───── MATERIAL FOR THIS TASK ─────

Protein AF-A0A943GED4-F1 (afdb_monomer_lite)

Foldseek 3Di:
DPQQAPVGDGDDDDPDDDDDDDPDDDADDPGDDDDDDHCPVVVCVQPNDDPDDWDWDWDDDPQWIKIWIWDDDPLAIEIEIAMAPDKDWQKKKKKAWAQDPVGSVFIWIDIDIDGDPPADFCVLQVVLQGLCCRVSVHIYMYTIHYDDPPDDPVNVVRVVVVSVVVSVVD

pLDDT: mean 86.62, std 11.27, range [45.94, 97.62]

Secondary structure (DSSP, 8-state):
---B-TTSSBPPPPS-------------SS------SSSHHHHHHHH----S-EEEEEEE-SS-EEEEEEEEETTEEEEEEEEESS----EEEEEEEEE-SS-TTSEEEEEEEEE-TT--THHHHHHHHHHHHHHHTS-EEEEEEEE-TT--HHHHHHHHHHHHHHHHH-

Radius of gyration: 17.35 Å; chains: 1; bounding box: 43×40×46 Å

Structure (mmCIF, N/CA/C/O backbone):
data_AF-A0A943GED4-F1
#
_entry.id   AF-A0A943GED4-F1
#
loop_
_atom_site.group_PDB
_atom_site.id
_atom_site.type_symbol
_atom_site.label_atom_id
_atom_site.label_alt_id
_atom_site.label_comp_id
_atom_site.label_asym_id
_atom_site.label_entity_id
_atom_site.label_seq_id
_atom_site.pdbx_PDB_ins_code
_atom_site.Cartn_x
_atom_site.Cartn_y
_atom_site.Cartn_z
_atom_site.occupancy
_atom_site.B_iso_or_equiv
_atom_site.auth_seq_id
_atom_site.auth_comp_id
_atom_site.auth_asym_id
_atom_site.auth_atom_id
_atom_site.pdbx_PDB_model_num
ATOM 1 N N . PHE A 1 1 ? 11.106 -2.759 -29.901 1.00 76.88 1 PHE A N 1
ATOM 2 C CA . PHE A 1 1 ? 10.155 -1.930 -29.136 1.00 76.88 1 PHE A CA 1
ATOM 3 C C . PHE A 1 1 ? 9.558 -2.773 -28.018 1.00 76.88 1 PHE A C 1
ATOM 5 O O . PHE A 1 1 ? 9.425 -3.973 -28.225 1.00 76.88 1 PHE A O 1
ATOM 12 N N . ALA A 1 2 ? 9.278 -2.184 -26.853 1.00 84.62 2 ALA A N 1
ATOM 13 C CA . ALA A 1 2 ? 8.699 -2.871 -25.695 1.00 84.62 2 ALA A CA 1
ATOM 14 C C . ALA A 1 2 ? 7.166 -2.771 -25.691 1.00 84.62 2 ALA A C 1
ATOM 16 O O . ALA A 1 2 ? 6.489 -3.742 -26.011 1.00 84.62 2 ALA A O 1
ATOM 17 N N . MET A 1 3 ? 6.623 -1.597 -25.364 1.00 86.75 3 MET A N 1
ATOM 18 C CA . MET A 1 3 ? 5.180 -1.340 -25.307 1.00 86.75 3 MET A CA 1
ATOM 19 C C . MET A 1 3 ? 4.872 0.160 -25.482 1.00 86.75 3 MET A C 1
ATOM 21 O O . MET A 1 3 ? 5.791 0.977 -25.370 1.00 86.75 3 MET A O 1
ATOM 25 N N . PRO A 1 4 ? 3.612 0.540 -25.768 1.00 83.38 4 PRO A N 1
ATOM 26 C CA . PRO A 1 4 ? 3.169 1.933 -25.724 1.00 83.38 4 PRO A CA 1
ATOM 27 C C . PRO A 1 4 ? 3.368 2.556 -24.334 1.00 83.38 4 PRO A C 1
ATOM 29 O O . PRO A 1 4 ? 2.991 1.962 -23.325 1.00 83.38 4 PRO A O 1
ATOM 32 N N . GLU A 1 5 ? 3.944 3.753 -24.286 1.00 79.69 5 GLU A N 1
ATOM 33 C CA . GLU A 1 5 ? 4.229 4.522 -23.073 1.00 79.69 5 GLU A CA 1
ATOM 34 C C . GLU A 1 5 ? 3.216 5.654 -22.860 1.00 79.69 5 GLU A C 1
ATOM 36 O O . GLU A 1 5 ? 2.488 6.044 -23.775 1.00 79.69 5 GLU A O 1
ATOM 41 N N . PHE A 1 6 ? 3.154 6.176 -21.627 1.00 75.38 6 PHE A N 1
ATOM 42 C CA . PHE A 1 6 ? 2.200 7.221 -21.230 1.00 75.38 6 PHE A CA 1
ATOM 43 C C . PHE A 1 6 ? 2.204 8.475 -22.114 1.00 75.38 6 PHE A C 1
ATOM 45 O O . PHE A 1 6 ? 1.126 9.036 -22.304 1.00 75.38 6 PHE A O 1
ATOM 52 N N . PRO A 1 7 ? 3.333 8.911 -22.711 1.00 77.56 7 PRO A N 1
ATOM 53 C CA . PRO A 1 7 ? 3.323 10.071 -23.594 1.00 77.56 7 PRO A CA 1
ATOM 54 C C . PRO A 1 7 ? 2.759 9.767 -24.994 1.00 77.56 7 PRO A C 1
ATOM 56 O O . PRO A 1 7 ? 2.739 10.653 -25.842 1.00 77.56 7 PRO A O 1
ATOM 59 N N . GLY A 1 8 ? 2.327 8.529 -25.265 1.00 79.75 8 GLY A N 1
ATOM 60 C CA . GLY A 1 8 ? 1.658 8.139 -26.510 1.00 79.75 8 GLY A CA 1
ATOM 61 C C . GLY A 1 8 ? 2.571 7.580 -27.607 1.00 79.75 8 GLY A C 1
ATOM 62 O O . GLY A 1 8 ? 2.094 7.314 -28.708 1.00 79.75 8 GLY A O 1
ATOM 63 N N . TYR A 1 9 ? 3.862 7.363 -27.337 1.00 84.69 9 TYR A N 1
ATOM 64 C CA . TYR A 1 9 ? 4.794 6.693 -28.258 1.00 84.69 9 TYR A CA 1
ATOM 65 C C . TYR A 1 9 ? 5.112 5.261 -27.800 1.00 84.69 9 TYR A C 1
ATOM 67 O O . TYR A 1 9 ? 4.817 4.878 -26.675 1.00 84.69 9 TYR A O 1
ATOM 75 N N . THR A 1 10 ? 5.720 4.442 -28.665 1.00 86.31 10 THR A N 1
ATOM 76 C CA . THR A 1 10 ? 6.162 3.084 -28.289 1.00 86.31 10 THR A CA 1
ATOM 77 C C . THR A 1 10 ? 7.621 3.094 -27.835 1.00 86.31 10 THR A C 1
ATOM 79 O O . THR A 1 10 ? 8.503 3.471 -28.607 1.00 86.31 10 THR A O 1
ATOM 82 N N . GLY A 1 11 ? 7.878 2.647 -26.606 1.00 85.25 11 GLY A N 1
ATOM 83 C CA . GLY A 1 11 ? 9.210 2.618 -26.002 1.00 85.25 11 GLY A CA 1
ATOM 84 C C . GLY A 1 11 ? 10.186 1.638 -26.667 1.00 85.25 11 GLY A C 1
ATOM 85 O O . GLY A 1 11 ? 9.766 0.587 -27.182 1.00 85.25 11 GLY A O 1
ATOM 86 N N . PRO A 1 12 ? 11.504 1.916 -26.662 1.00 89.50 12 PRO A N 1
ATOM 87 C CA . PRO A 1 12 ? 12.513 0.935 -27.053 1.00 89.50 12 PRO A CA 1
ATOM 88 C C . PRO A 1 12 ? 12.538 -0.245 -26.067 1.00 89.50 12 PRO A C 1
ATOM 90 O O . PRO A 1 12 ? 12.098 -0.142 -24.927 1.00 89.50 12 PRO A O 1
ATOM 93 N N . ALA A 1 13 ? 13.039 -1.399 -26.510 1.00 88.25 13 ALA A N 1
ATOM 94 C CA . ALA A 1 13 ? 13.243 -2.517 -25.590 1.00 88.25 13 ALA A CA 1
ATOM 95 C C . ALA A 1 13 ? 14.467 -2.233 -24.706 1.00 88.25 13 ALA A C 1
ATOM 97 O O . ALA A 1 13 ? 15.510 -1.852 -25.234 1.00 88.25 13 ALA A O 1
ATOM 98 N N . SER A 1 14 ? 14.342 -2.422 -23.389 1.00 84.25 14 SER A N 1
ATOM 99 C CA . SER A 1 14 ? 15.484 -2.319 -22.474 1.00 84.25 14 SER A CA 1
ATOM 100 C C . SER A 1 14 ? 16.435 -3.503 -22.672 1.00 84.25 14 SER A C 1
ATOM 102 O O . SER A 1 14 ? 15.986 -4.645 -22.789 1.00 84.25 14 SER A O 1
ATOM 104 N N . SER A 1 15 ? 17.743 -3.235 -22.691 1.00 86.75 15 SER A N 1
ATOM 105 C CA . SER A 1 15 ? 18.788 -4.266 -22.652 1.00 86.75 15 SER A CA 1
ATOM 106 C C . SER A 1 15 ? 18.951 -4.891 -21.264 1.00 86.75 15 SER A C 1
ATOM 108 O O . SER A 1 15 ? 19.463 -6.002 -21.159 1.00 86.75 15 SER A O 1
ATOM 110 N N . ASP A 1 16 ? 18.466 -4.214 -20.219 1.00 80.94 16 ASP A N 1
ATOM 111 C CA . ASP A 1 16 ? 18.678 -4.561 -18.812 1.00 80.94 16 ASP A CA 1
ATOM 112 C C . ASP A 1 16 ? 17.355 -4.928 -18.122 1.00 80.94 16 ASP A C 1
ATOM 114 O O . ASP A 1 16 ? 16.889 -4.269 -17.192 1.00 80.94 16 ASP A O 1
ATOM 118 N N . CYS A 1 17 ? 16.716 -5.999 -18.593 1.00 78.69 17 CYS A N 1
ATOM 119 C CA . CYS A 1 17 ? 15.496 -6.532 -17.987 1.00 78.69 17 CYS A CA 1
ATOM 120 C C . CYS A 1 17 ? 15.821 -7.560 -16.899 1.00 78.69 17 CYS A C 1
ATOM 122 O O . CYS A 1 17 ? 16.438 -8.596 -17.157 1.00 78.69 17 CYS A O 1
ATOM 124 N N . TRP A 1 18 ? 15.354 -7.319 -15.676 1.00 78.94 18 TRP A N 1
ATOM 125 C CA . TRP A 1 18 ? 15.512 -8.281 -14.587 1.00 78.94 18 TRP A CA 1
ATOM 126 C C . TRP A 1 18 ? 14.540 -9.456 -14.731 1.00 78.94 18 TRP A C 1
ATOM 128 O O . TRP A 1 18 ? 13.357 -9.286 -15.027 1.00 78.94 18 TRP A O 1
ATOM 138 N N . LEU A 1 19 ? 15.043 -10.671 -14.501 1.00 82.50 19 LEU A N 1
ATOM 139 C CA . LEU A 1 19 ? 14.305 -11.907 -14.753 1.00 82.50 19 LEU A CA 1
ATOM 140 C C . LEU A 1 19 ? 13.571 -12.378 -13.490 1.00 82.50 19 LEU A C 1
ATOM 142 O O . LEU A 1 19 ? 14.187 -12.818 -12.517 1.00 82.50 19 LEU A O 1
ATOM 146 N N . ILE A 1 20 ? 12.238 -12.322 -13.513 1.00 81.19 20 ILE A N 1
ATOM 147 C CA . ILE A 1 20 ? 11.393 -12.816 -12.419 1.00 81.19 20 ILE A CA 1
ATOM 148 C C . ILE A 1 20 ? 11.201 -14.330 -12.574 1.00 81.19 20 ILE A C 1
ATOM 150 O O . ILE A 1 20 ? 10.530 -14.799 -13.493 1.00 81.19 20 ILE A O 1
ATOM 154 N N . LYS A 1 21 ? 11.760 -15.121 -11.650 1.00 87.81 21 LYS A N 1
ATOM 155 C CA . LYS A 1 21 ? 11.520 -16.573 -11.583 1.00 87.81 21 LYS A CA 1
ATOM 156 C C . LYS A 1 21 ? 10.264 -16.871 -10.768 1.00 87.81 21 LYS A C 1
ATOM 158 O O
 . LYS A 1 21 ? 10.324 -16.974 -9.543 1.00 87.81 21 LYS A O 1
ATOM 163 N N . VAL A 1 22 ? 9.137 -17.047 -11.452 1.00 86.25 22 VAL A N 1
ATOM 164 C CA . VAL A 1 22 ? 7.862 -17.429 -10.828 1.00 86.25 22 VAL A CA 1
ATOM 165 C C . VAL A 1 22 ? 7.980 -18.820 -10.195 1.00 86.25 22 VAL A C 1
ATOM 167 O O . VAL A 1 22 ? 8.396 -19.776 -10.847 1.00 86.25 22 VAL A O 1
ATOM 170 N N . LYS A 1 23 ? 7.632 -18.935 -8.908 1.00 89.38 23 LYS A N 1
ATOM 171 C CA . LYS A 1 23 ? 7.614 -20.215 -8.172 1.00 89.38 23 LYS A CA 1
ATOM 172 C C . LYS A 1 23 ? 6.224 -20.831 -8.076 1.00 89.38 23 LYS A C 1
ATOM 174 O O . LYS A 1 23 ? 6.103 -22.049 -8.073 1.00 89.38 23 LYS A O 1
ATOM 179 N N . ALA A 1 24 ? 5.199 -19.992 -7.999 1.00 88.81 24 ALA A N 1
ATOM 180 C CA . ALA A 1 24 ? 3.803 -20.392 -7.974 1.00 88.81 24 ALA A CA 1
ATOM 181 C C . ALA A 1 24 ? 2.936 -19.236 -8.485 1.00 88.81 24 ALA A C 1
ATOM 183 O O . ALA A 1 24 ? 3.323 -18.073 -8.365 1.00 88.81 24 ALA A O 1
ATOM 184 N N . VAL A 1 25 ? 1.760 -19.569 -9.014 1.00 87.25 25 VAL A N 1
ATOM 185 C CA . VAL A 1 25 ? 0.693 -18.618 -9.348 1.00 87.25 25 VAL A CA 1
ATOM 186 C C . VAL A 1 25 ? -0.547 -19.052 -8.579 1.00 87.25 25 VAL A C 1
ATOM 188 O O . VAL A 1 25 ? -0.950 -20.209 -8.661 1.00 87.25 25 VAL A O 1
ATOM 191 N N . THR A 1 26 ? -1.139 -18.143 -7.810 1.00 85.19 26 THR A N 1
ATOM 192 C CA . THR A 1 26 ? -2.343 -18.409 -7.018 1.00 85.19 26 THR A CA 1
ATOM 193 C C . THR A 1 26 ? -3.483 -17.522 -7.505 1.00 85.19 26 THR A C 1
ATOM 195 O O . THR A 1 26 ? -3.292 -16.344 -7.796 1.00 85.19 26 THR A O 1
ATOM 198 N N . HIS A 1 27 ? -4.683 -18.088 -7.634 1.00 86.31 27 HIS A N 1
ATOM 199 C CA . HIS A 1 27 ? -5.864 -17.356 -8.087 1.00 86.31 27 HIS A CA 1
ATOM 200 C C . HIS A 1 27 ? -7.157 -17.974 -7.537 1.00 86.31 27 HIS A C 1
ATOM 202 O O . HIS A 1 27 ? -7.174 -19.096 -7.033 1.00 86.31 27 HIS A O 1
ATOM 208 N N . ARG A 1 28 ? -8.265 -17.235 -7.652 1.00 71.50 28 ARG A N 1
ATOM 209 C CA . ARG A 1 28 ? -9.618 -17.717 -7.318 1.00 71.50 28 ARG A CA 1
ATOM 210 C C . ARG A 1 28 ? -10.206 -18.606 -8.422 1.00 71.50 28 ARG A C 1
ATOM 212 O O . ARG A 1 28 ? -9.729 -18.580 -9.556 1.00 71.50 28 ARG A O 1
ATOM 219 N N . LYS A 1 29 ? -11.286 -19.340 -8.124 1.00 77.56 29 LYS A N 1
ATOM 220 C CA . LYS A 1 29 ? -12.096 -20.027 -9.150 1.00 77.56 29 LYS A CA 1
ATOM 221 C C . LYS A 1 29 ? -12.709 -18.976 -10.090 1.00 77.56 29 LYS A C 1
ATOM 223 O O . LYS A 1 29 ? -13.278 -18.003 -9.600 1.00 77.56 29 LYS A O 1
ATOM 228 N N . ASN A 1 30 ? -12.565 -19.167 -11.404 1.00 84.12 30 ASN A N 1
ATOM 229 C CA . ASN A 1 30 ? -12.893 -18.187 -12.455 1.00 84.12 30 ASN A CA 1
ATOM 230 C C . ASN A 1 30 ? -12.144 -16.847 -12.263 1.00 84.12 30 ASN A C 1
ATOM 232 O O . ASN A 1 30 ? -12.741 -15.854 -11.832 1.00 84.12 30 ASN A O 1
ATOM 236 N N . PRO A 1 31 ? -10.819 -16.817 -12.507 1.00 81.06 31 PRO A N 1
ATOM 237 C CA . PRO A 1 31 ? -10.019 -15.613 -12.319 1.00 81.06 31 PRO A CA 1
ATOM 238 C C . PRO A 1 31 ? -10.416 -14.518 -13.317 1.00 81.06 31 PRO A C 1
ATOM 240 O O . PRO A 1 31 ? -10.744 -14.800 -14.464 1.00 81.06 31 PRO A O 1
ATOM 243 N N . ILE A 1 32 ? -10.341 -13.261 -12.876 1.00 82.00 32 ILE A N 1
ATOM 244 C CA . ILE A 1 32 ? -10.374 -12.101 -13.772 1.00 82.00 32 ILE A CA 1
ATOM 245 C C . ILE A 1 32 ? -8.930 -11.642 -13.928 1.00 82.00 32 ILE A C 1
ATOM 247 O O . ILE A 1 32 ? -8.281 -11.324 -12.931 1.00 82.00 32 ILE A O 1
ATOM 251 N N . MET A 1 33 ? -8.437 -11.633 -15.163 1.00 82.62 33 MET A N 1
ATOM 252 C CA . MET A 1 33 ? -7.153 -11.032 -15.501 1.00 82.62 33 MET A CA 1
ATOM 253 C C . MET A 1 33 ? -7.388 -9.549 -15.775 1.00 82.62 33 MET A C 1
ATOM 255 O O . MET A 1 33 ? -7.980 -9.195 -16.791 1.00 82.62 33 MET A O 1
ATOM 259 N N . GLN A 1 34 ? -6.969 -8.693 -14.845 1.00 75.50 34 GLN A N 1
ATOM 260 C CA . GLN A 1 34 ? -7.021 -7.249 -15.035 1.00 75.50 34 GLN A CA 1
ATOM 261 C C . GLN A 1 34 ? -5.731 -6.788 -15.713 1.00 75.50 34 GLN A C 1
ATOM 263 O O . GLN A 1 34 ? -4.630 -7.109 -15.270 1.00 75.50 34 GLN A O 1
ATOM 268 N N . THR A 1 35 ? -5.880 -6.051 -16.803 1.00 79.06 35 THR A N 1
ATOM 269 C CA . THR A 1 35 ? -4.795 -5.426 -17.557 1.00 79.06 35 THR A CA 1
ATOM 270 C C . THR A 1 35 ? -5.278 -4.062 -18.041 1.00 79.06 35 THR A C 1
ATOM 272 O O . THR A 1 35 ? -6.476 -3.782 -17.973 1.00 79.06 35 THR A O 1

─────
───── MATERIAL FOR THIS TASK ─────

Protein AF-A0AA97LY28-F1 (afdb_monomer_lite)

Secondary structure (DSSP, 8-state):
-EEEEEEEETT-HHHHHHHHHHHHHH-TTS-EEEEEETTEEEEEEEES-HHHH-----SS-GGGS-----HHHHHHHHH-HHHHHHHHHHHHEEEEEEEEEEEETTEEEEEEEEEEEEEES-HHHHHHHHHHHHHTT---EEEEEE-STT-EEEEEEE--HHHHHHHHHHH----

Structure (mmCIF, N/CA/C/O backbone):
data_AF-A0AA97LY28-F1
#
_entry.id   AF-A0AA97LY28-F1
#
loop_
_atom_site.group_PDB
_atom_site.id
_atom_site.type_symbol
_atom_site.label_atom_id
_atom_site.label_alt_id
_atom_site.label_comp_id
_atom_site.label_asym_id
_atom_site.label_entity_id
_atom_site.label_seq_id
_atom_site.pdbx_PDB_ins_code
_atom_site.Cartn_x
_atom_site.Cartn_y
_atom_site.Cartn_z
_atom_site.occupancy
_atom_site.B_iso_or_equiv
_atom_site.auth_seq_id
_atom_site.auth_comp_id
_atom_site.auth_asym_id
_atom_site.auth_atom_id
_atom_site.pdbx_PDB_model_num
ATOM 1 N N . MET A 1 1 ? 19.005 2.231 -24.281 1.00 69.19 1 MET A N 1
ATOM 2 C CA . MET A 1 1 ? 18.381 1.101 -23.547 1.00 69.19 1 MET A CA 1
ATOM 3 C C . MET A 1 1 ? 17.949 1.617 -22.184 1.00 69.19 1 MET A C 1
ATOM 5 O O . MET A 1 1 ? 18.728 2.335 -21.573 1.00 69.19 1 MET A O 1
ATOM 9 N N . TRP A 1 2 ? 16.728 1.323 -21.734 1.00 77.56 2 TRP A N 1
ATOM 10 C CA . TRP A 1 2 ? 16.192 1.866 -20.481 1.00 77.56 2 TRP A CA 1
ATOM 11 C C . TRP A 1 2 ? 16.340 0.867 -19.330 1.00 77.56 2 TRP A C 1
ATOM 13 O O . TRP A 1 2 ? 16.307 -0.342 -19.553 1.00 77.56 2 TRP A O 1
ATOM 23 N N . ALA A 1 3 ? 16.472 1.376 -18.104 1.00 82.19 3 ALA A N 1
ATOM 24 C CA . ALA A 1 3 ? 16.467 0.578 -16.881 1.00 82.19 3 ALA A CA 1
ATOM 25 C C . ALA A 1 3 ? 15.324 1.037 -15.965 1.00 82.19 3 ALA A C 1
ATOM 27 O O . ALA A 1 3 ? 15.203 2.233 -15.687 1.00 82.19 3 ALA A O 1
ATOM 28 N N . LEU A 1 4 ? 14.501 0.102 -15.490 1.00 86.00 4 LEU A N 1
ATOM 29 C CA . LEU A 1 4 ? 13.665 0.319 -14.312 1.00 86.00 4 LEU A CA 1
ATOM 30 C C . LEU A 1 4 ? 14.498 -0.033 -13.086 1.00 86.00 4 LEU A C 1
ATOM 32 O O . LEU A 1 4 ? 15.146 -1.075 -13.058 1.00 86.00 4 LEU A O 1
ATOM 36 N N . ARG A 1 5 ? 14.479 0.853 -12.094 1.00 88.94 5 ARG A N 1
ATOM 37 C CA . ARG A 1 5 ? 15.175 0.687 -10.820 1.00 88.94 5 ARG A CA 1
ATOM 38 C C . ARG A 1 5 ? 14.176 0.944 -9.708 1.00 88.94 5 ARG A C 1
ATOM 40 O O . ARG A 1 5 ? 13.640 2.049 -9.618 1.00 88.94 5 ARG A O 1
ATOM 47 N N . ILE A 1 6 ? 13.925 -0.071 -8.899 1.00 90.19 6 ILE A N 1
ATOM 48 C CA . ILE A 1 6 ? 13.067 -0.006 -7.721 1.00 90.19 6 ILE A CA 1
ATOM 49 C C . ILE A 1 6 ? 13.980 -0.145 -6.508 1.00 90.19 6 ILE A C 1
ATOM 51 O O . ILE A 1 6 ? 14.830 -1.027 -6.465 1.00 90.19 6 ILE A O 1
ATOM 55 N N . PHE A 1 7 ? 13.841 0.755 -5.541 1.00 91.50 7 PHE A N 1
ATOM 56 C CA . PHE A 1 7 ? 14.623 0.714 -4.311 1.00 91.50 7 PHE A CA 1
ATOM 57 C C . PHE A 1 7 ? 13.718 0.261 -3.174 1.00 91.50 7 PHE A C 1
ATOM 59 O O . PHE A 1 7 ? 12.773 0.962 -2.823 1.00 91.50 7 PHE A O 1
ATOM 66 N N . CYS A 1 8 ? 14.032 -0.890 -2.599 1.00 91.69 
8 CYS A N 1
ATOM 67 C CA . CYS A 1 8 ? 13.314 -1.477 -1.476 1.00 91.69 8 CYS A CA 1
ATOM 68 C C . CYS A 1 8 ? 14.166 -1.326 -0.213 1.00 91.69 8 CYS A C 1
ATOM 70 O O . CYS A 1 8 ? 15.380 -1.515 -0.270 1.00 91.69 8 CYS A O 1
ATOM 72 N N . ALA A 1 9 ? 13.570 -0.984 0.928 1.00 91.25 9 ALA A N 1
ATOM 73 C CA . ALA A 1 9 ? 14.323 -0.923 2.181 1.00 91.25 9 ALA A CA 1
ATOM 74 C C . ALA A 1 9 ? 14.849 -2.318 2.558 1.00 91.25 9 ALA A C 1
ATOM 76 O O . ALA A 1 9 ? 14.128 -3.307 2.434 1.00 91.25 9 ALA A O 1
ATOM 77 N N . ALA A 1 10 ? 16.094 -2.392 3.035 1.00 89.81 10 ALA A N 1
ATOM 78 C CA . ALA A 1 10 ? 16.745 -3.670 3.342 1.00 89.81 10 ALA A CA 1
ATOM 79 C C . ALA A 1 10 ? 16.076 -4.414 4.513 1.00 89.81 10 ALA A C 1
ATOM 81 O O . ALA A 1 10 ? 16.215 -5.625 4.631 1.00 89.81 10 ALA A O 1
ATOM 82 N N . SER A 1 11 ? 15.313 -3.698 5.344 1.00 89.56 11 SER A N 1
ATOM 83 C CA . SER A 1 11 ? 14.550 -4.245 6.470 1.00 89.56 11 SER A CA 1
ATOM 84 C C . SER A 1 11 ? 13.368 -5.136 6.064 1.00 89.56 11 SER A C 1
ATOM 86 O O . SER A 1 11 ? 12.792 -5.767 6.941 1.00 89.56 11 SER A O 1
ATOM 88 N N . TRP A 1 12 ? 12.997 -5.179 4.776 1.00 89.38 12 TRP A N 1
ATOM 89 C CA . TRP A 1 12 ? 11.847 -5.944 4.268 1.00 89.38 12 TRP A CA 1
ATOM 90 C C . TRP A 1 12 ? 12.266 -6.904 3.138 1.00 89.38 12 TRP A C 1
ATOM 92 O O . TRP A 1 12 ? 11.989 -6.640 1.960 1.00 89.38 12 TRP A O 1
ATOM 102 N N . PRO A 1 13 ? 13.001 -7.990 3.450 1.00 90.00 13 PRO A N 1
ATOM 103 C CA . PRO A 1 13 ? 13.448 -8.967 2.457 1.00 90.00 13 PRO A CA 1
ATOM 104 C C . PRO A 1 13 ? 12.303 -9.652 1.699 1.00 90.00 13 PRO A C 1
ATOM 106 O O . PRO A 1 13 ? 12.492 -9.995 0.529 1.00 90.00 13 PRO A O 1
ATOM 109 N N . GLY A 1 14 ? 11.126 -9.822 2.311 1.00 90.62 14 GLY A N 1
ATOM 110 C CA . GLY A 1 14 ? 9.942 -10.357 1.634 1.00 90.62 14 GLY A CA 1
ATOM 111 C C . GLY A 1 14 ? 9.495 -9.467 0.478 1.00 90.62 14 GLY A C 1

─────

## GOAL OF THE EXERCISE
From the line that has "Protein AF-A0A943GED4-F1 (afdb_monomer_lite)" through the line that has "ATOM 3 C C . PHE", copy every line exactly as it appears above, and leave out all others.

## WORKED SOLUTION
Protein AF-A0A943GED4-F1 (afdb_monomer_lite)

Foldseek 3Di:
DPQQAPVGDGDDDDPDDDDDDDPDDDADDPGDDDDDDHCPVVVCVQPNDDPDDWDWDWDDDPQWIKIWIWDDDPLAIEIEIAMAPDKDWQKKKKKAWAQDPVGSVFIWIDIDIDGDPPADFCVLQVVLQGLCCRVSVHIYMYTIHYDDPPDDPVNVVRVVVVSVVVSVVD

pLDDT: mean 86.62, std 11.27, range [45.94, 97.62]

Secondary structure (DSSP, 8-state):
---B-TTSSBPPPPS-------------SS------SSSHHHHHHHH----S-EEEEEEE-SS-EEEEEEEEETTEEEEEEEEESS----EEEEEEEEE-SS-TTSEEEEEEEEE-TT--THHHHHHHHHHHHHHHTS-EEEEEEEE-TT--HHHHHHHHHHHHHHHHH-

Radius of gyration: 17.35 Å; chains: 1; bounding box: 43×40×46 Å

Structure (mmCIF, N/CA/C/O backbone):
data_AF-A0A943GED4-F1
#
_entry.id   AF-A0A943GED4-F1
#
loop_
_atom_site.group_PDB
_atom_site.id
_atom_site.type_symbol
_atom_site.label_atom_id
_atom_site.label_alt_id
_atom_site.label_comp_id
_atom_site.label_asym_id
_atom_site.label_entity_id
_atom_site.label_seq_id
_atom_site.pdbx_PDB_ins_code
_atom_site.Cartn_x
_atom_site.Cartn_y
_atom_site.Cartn_z
_atom_site.occupancy
_atom_site.B_iso_or_equiv
_atom_site.auth_seq_id
_atom_site.auth_comp_id
_atom_site.auth_asym_id
_atom_site.auth_atom_id
_atom_site.pdbx_PDB_model_num
ATOM 1 N N . PHE A 1 1 ? 11.106 -2.759 -29.901 1.00 76.88 1 PHE A N 1
ATOM 2 C CA . PHE A 1 1 ? 10.155 -1.930 -29.136 1.00 76.88 1 PHE A CA 1
ATOM 3 C C . PHE A 1 1 ? 9.558 -2.773 -28.018 1.00 76.88 1 PHE A C 1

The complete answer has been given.